Por
Julián Gorodischer
Nada
podría ser más eficaz, a juzgar por las crónicas
breves de Michael Moore, que poner en ridículo a los políticos
y las corporaciones si se quiere decir una cruel verdad. Del
ridículo, confirma el dicho popular, no se vuelve. Este cruzado
fuera de época ya no se aferra al poder de las palabras enunciadas
con solemnidad. Ey, ¿alguien escucha...?, preguntaría
horrorizado frente al vacío. Prefiere fundar un género que
es masivo en los Estados Unidos y que aquí empieza a tener cada
vez más devotos. Con La cruel verdad, que hoy regresa
en una segunda temporada de capítulos de media hora (lunes a viernes
a las 19.30, por Film & Arts), inauguró la denuncia entretenida:
Michael Moore levanta el dedo y ataca con lo que más duele: la
broma, el gag, la caricatura...
Moore es fiel a un hacerse el tonto que otros presentadores
norteamericanos usan como fin y él considera, apenas, un medio
para concretar su intervención política. Si El show
de Tom Green o Jackass (que se pueden ver por MTV) atacan
la moral media del ciudadano común (ese que se horroriza frente
a los desnudos, las autoflagelaciones, la escatología...); Moore
apunta más alto. Su blanco es el poderoso (el empresario desaprensivo,
el gerente de una corporación racista, el político corrupto
o inepto). Por eso, su trabajo es más sutil: el mero impacto (el
ruido) que hizo de Tom Green un gran escandalizador no es suficiente para
llegar al corazón de la toma de decisiones en los Estados Unidos.

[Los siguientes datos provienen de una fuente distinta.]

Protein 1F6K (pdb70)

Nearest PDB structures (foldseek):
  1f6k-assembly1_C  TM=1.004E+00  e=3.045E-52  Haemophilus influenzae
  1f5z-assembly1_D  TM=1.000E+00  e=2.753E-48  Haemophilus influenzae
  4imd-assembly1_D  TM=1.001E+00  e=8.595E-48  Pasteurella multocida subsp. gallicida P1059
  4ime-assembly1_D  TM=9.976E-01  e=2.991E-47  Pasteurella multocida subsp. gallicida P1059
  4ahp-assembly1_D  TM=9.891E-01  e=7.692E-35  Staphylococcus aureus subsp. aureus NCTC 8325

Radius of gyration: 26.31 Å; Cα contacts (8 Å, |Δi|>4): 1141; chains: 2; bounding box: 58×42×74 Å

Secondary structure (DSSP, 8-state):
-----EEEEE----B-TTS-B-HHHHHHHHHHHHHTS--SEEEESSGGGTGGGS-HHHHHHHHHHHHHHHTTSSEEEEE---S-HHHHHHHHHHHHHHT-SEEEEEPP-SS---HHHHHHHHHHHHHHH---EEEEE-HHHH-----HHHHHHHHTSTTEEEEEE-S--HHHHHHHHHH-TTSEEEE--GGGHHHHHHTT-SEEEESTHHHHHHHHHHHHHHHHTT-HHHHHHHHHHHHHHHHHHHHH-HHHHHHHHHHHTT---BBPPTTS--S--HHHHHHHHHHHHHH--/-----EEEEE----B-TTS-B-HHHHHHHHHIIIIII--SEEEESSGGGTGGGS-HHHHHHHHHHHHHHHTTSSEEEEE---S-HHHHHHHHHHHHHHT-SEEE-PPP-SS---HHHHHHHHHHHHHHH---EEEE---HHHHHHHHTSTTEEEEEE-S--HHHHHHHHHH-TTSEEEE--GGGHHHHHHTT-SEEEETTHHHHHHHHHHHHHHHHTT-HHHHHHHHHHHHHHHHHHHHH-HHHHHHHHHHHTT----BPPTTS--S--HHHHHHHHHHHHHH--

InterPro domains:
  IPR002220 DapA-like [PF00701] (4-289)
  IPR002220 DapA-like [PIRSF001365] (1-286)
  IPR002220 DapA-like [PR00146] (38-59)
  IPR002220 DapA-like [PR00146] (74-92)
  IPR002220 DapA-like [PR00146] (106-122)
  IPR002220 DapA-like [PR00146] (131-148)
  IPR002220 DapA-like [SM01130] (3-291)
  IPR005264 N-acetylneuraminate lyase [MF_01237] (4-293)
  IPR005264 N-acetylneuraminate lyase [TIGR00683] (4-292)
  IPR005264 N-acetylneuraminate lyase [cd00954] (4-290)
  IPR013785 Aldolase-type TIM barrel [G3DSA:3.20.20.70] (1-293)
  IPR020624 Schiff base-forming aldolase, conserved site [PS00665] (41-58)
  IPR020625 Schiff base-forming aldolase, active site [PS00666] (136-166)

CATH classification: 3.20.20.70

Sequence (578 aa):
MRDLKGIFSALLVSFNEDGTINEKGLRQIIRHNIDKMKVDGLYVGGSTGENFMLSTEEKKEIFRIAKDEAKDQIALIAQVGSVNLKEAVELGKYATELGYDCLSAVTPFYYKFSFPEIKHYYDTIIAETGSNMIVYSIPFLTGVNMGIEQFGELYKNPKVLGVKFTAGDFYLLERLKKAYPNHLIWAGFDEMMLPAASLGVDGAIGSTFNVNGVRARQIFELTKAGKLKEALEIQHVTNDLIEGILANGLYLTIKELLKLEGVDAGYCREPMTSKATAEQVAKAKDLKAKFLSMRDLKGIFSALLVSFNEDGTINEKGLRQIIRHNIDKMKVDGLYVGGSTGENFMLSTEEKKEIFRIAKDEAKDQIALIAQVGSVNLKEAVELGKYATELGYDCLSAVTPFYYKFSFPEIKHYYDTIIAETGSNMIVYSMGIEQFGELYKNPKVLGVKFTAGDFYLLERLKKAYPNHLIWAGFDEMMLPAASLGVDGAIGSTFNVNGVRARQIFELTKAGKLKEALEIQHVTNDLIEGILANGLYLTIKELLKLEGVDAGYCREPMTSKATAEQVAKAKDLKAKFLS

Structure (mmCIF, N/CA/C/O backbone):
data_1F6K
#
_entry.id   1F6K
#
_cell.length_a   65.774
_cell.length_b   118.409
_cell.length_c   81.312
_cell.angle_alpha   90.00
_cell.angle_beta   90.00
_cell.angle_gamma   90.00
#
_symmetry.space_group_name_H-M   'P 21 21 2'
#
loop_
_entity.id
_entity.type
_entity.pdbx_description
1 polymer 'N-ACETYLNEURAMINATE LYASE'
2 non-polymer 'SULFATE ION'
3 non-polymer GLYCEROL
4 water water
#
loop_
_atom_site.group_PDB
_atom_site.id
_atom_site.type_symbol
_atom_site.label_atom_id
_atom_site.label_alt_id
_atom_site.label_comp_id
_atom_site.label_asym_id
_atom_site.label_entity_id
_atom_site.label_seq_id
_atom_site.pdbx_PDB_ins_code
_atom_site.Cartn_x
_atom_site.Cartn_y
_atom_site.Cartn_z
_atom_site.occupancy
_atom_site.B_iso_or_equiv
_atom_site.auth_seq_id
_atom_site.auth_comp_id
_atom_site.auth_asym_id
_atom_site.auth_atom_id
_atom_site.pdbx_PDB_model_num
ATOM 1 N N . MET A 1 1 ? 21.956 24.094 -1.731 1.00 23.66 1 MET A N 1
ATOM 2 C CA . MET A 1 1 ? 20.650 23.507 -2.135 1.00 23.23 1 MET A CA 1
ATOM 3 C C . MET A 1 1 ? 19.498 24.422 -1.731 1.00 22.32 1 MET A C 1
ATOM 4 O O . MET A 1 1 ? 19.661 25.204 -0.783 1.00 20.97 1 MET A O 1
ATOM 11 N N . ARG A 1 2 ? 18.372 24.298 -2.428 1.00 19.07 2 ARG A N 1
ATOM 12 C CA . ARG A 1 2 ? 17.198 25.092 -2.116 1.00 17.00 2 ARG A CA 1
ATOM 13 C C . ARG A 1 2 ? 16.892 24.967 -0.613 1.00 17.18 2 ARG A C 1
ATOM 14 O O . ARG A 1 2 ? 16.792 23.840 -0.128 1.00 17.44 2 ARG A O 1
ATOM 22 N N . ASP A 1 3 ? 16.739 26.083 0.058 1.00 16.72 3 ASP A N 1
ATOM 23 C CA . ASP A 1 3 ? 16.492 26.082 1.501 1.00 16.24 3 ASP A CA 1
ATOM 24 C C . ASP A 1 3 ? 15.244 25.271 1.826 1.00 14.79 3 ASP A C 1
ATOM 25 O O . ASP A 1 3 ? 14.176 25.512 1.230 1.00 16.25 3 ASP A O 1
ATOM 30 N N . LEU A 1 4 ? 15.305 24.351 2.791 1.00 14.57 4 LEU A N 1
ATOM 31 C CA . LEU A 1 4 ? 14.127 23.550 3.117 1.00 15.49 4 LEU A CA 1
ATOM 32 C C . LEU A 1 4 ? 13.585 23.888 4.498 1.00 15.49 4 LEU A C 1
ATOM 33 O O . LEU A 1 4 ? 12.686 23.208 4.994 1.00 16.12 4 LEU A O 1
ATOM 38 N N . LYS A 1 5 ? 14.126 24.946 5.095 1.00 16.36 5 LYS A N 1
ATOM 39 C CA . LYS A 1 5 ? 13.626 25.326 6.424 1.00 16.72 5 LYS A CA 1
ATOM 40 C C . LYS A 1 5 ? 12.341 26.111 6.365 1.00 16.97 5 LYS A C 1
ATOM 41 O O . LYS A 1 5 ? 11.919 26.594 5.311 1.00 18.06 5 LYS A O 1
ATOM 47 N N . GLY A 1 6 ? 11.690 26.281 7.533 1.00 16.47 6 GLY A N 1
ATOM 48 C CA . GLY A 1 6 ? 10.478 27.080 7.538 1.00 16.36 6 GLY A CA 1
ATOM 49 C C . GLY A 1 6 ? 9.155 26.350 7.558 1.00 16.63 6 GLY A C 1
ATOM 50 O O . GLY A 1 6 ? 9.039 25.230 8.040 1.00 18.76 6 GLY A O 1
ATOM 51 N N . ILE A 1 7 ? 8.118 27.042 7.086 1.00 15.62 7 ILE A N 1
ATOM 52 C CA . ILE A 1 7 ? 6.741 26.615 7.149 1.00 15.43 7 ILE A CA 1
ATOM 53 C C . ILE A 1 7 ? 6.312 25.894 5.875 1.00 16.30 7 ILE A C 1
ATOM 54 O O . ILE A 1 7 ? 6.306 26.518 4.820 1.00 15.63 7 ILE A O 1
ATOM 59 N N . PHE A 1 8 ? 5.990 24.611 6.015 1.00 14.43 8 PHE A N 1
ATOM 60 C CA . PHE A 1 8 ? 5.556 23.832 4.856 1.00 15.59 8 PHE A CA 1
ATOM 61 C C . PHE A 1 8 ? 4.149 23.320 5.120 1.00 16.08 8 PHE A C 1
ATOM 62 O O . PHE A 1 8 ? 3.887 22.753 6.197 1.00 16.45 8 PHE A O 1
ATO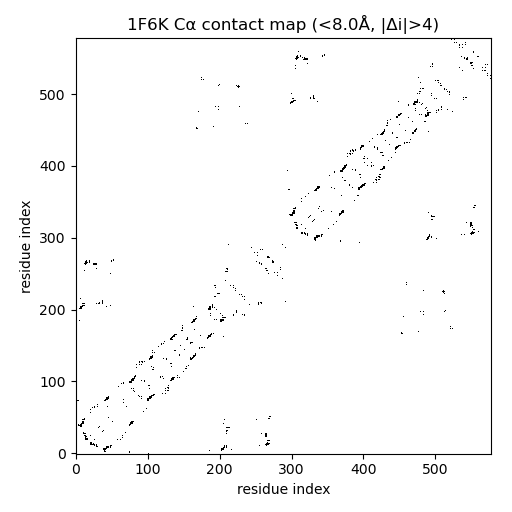M 70 N N . SER A 1 9 ? 3.238 23.520 4.175 1.00 14.10 9 SER A N 1
ATOM 71 C CA . SER A 1 9 ? 1.936 22.892 4.322 1.00 14.15 9 SER A CA 1
ATOM 72 C C . SER A 1 9 ? 2.045 21.440 3.808 1.00 14.81 9 SER A C 1
ATOM 73 O O . SER A 1 9 ? 2.720 21.202 2.808 1.00 15.72 9 SER A O 1
ATOM 76 N N . ALA A 1 10 ? 1.390 20.543 4.521 1.00 15.10 10 ALA A N 1
ATOM 77 C CA . ALA A 1 10 ? 1.259 19.151 4.059 1.00 14.44 10 ALA A CA 1
ATOM 78 C C . ALA A 1 10 ? 0.072 19.227 3.097 1.00 14.17 10 ALA A C 1
ATOM 79 O O . ALA A 1 10 ? -1.046 19.519 3.483 1.00 14.25 10 ALA A O 1
ATOM 81 N N . LEU A 1 11 ? 0.404 19.175 1.802 1.00 14.22 11 LEU A N 1
ATOM 82 C CA . LEU A 1 11 ? -0.624 19.367 0.782 1.00 14.83 11 LEU A CA 1
ATOM 83 C C . LEU A 1 11 ? -1.819 18.430 0.801 1.00 15.09 11 LEU A C 1
ATOM 84 O O . LEU A 1 11 ? -1.630 17.221 0.704 1.00 15.74 11 LEU A O 1
ATOM 89 N N . LEU A 1 12 ? -3.005 19.025 0.850 1.00 13.83 12 LEU A N 1
ATOM 90 C CA . LEU A 1 12 ? -4.262 18.301 0.758 1.00 13.85 12 LEU A CA 1
ATOM 91 C C . LEU A 1 12 ? -4.545 18.144 -0.740 1.00 14.62 12 LEU A C 1
ATOM 92 O O . LEU A 1 12 ? -4.118 18.991 -1.531 1.00 15.76 12 LEU A O 1
ATOM 97 N N . VAL A 1 13 ? -5.279 17.087 -1.064 1.00 14.09 13 VAL A N 1
ATOM 98 C CA . VAL A 1 13 ? -5.591 16.865 -2.488 1.00 14.75 13 VAL A CA 1
ATOM 99 C C . VAL A 1 13 ? -7.096 16.914 -2.686 1.00 14.81 13 VAL A C 1
ATOM 100 O O . VAL A 1 13 ? -7.865 16.414 -1.859 1.00 17.32 13 VAL A O 1
ATOM 104 N N . SER A 1 14 ? -7.537 17.508 -3.804 1.00 14.38 14 SER A N 1
ATOM 105 C CA . SER A 1 14 ? -8.957 17.599 -4.101 1.00 13.88 14 SER A CA 1
ATOM 106 C C . SER A 1 14 ? -9.402 16.399 -4.941 1.00 14.50 14 SER A C 1
ATOM 107 O O . SER A 1 14 ? -8.731 16.102 -5.921 1.00 14.57 14 SER A O 1
ATOM 110 N N . PHE A 1 15 ? -10.399 15.656 -4.473 1.00 14.12 15 PHE A N 1
ATOM 111 C CA . PHE A 1 15 ? -10.878 14.496 -5.221 1.00 15.18 15 PHE A CA 1
ATOM 112 C C . PHE A 1 15 ? -12.282 14.770 -5.726 1.00 15.80 15 PHE A C 1
ATOM 113 O O . PHE A 1 15 ? -13.074 15.489 -5.128 1.00 15.39 15 PHE A O 1
ATOM 121 N N . ASN A 1 16 ? -12.620 14.116 -6.844 1.00 16.70 16 ASN A N 1
ATOM 122 C CA . ASN A 1 16 ? -13.982 14.156 -7.354 1.00 16.90 16 ASN A CA 1
ATOM 123 C C . ASN A 1 16 ? -14.803 13.160 -6.544 1.00 18.32 16 ASN A C 1
ATOM 124 O O . ASN A 1 16 ? -14.256 12.348 -5.777 1.00 19.66 16 ASN A O 1
ATOM 129 N N . GLU A 1 17 ? -16.114 13.188 -6.727 1.00 20.16 17 GLU A N 1
ATOM 130 C CA . GLU A 1 17 ? -16.995 12.266 -6.012 1.00 22.22 17 GLU A CA 1
ATOM 131 C C . GLU A 1 17 ? -16.658 10.804 -6.273 1.00 21.73 17 GLU A C 1
ATOM 132 O O . GLU A 1 17 ? -16.819 9.964 -5.377 1.00 22.12 17 GLU A O 1
ATOM 138 N N . ASP A 1 18 ? -16.153 10.477 -7.457 1.00 20.81 18 ASP A N 1
ATOM 139 C CA . ASP A 1 18 ? -15.821 9.099 -7.796 1.00 21.21 18 ASP A CA 1
ATOM 140 C C . ASP A 1 18 ? -14.424 8.687 -7.361 1.00 20.83 18 ASP A C 1
ATOM 141 O O . ASP A 1 18 ? -13.986 7.568 -7.646 1.00 21.71 18 ASP A O 1
ATOM 146 N N . GLY A 1 19 ? -13.676 9.571 -6.696 1.00 19.22 19 GLY A N 1
ATOM 147 C CA . GLY A 1 19 ? -12.354 9.257 -6.218 1.00 19.50 19 GLY A CA 1
ATOM 148 C C . GLY A 1 19 ? -11.184 9.689 -7.063 1.00 18.03 19 GLY A C 1
ATOM 149 O O . GLY A 1 19 ? -10.036 9.592 -6.620 1.00 19.37 19 GLY A O 1
ATOM 150 N N . THR A 1 20 ? -11.459 10.106 -8.308 1.00 17.55 20 THR A N 1
ATOM 151 C CA . THR A 1 20 ? -10.381 10.569 -9.172 1.00 17.53 20 THR A CA 1
ATOM 152 C C . THR A 1 20 ? -9.898 11.945 -8.711 1.00 17.77 20 THR A C 1
ATOM 153 O O . THR A 1 20 ? -10.614 12.650 -8.000 1.00 18.14 20 THR A O 1
ATOM 157 N N . ILE A 1 21 ? -8.694 12.300 -9.143 1.00 17.99 21 ILE A N 1
ATOM 158 C CA . ILE A 1 21 ? -8.144 13.610 -8.774 1.00 17.62 21 ILE A CA 1
ATOM 159 C C . ILE A 1 21 ? -8.869 14.736 -9.496 1.00 17.78 21 ILE A C 1
ATOM 160 O O . ILE A 1 21 ? -9.115 14.649 -10.705 1.00 17.19 21 ILE A O 1
ATOM 165 N N . ASN A 1 22 ? -9.183 15.804 -8.768 1.00 15.75 22 ASN A N 1
ATOM 166 C CA . ASN A 1 22 ? -9.778 17.010 -9.332 1.00 17.43 22 ASN A CA 1
ATOM 167 C C . ASN A 1 22 ? -8.595 17.942 -9.578 1.00 17.27 22 ASN A C 1
ATOM 168 O O . ASN A 1 22 ? -8.148 18.621 -8.644 1.00 18.30 22 ASN A O 1
ATOM 173 N N . GLU A 1 23 ? -8.030 17.931 -10.787 1.00 18.17 23 GLU A N 1
ATOM 174 C CA . GLU A 1 23 ? -6.833 18.746 -11.026 1.00 17.54 23 GLU A CA 1
ATOM 175 C C . GLU A 1 23 ? -7.054 20.237 -10.800 1.00 16.43 23 GLU A C 1
ATOM 176 O O . GLU A 1 23 ? -6.173 20.896 -10.228 1.00 17.36 23 GLU A O 1
ATOM 182 N N . LYS A 1 24 ? -8.161 20.788 -11.269 1.00 16.59 24 LYS A N 1
ATOM 183 C CA . LYS A 1 24 ? -8.440 22.217 -11.084 1.00 17.65 24 LYS A CA 1
ATOM 184 C C . LYS A 1 24 ? -8.484 22.580 -9.593 1.00 17.09 24 LYS A C 1
ATOM 185 O O . LYS A 1 24 ? -7.857 23.567 -9.194 1.00 16.12 24 LYS A O 1
ATOM 191 N N . GLY A 1 25 ? -9.144 21.737 -8.804 1.00 16.31 25 GLY A N 1
ATOM 192 C CA . GLY A 1 25 ? -9.229 21.982 -7.359 1.00 15.74 25 GLY A CA 1
ATOM 193 C C . GLY A 1 25 ? -7.866 21.832 -6.703 1.00 15.32 25 GLY A C 1
ATOM 194 O O . GLY A 1 25 ? -7.512 22.586 -5.782 1.00 15.25 25 GLY A O 1
ATOM 195 N N . LEU A 1 26 ? -7.076 20.830 -7.104 1.00 14.23 26 LEU A N 1
ATOM 196 C CA . LEU A 1 26 ? -5.745 20.664 -6.548 1.00 14.71 26 LEU A CA 1
ATOM 197 C C . LEU A 1 26 ? -4.901 21.916 -6.773 1.00 14.82 26 LEU A C 1
ATOM 198 O O . LEU A 1 26 ? -4.172 22.431 -5.926 1.00 14.93 26 LEU A O 1
ATOM 203 N N . ARG A 1 27 ? -4.943 22.441 -8.013 1.00 13.79 27 ARG A N 1
ATOM 204 C CA . ARG A 1 27 ? -4.216 23.666 -8.323 1.00 14.52 27 ARG A CA 1
ATOM 205 C C . ARG A 1 27 ? -4.701 24.815 -7.445 1.00 13.89 27 ARG A C 1
ATOM 206 O O . ARG A 1 27 ? -3.850 25.596 -6.995 1.00 15.33 27 ARG A O 1
ATOM 214 N N . GLN A 1 28 ? -6.001 24.932 -7.219 1.00 14.12 28 GLN A N 1
ATOM 215 C CA . GLN A 1 28 ? -6.502 25.986 -6.329 1.00 14.04 28 GLN A CA 1
ATOM 216 C C . GLN A 1 28 ? -5.980 25.826 -4.902 1.00 15.54 28 GLN A C 1
ATOM 217 O O . GLN A 1 28 ? -5.702 26.831 -4.242 1.00 14.75 28 GLN A O 1
ATOM 223 N N . ILE A 1 29 ? -5.835 24.574 -4.426 1.00 14.25 29 ILE A N 1
ATOM 224 C CA . ILE A 1 29 ? -5.267 24.379 -3.084 1.00 13.90 29 ILE A CA 1
ATOM 225 C C . ILE A 1 29 ? -3.815 24.838 -3.059 1.00 14.23 29 ILE A C 1
ATOM 226 O O . ILE A 1 29 ? -3.353 25.501 -2.121 1.00 15.63 29 ILE A O 1
ATOM 231 N N . ILE A 1 30 ? -3.054 24.505 -4.119 1.00 14.05 30 ILE A N 1
ATOM 232 C CA . ILE A 1 30 ? -1.655 24.892 -4.216 1.00 14.76 30 ILE A CA 1
ATOM 233 C C . ILE A 1 30 ? -1.523 26.414 -4.242 1.00 15.53 30 ILE A C 1
ATOM 234 O O . ILE A 1 30 ? -0.759 26.973 -3.455 1.00 14.55 30 ILE A O 1
ATOM 239 N N . ARG A 1 31 ? -2.358 27.061 -5.066 1.00 14.84 31 ARG A N 1
ATOM 240 C CA . ARG A 1 31 ? -2.321 28.525 -5.134 1.00 14.73 31 ARG A CA 1
ATOM 241 C C . ARG A 1 31 ? -2.659 29.177 -3.800 1.00 15.22 31 ARG A C 1
ATOM 242 O O . ARG A 1 31 ? -2.030 30.171 -3.424 1.00 15.13 31 ARG A O 1
ATOM 250 N N . HIS A 1 32 ? -3.657 28.648 -3.096 1.00 16.01 32 HIS A N 1
ATOM 251 C CA . HIS A 1 32 ? -4.045 29.183 -1.796 1.00 15.07 32 HIS A CA 1
ATOM 252 C C . HIS A 1 32 ? -2.879 29.110 -0.822 1.00 15.15 32 HIS A C 1
ATOM 253 O O . HIS A 1 32 ? -2.572 30.076 -0.131 1.00 15.65 32 HIS A O 1
ATOM 260 N N . ASN A 1 33 ? -2.164 27.971 -0.790 1.00 14.49 33 ASN A N 1
ATOM 261 C CA . ASN A 1 33 ? -1.013 27.847 0.079 1.00 13.92 33 ASN A CA 1
ATOM 262 C C . ASN A 1 33 ? 0.115 28.816 -0.252 1.00 14.67 33 ASN A C 1
ATOM 263 O O . ASN A 1 33 ? 0.738 29.397 0.644 1.00 15.39 33 ASN A O 1
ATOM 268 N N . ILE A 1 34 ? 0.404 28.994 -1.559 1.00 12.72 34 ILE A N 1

El sueño de Moore es transformador y de largo alcance: que su intervención
dé resultado debería implicar una modificación del
paisaje.
A saber: en esta nueva temporada que se verá en la Argentina, Moore
está muy preocupado por la política (corresponde temporalmente
al período de elecciones provinciales y nacionales); tanto es así
que dedica un mayoritario porcentaje de sus programas (estructurados en
dos bloques temáticos de quince minutos) a orientar sus crónicas
breves al seguimiento de candidatos. En un programa especial, que se verá
el próximo viernes, monta una campaña de prensa para un
nuevo candidato en la votación de Nueva Jersey: Ficus, una planta.
Quiere demostrar que el Ficus es más interesante que cualquier
otro candidato y probar que cumplirá una misma función inerme
en el Parlamento. Las chances de Ficus, gracias al apoyo de una escéptica
opinión pública local, empiezan a ser mayores, y la broma
se les va de las manos. La campaña de Ficus ingresa al sistema
de medios, es discutida en la calle, apoyada en actos políticos
y cuestionada en la Junta Electoral. Otras 21 iniciativas aparecen en
Ohio, Texas. Un candidato modifica su discurso frente a la irrupción
de la planta: Soy duro como un roble rojo, dice.
En otros capítulos, Moore elegirá abrir al público
un sex shop que comparte mercadería sucia con la oferta
de marketing electoral del candidato más conservador de Nueva York.
Una nueva provocación. Como cuando realiza donaciones con cheques
a las campañas de varios candidatos nacionales atribuidos a grupos
de abortistas (destinado a los republicanos), neonazis y fumadores de
cannabis (a los demócratas), entre otros. En todos los casos, así
como cuando el tiro sale disparado a las multinacionales que contratan
en negro o echan empleados, el cruce con el chiste potencia la denuncia.
Sólo visto en acción (cuando el cheque es aceptado y se
suma a los fondos partidarios), el discurso se vuelve vívido:
adquiere carácter de confirmación. Entonces, Moore se incorpora
a la política como un actor más, con ventaja de antemano
(la cámara que lo sigue) y mérito propio: la cualidad de
tener una buena idea tras otra.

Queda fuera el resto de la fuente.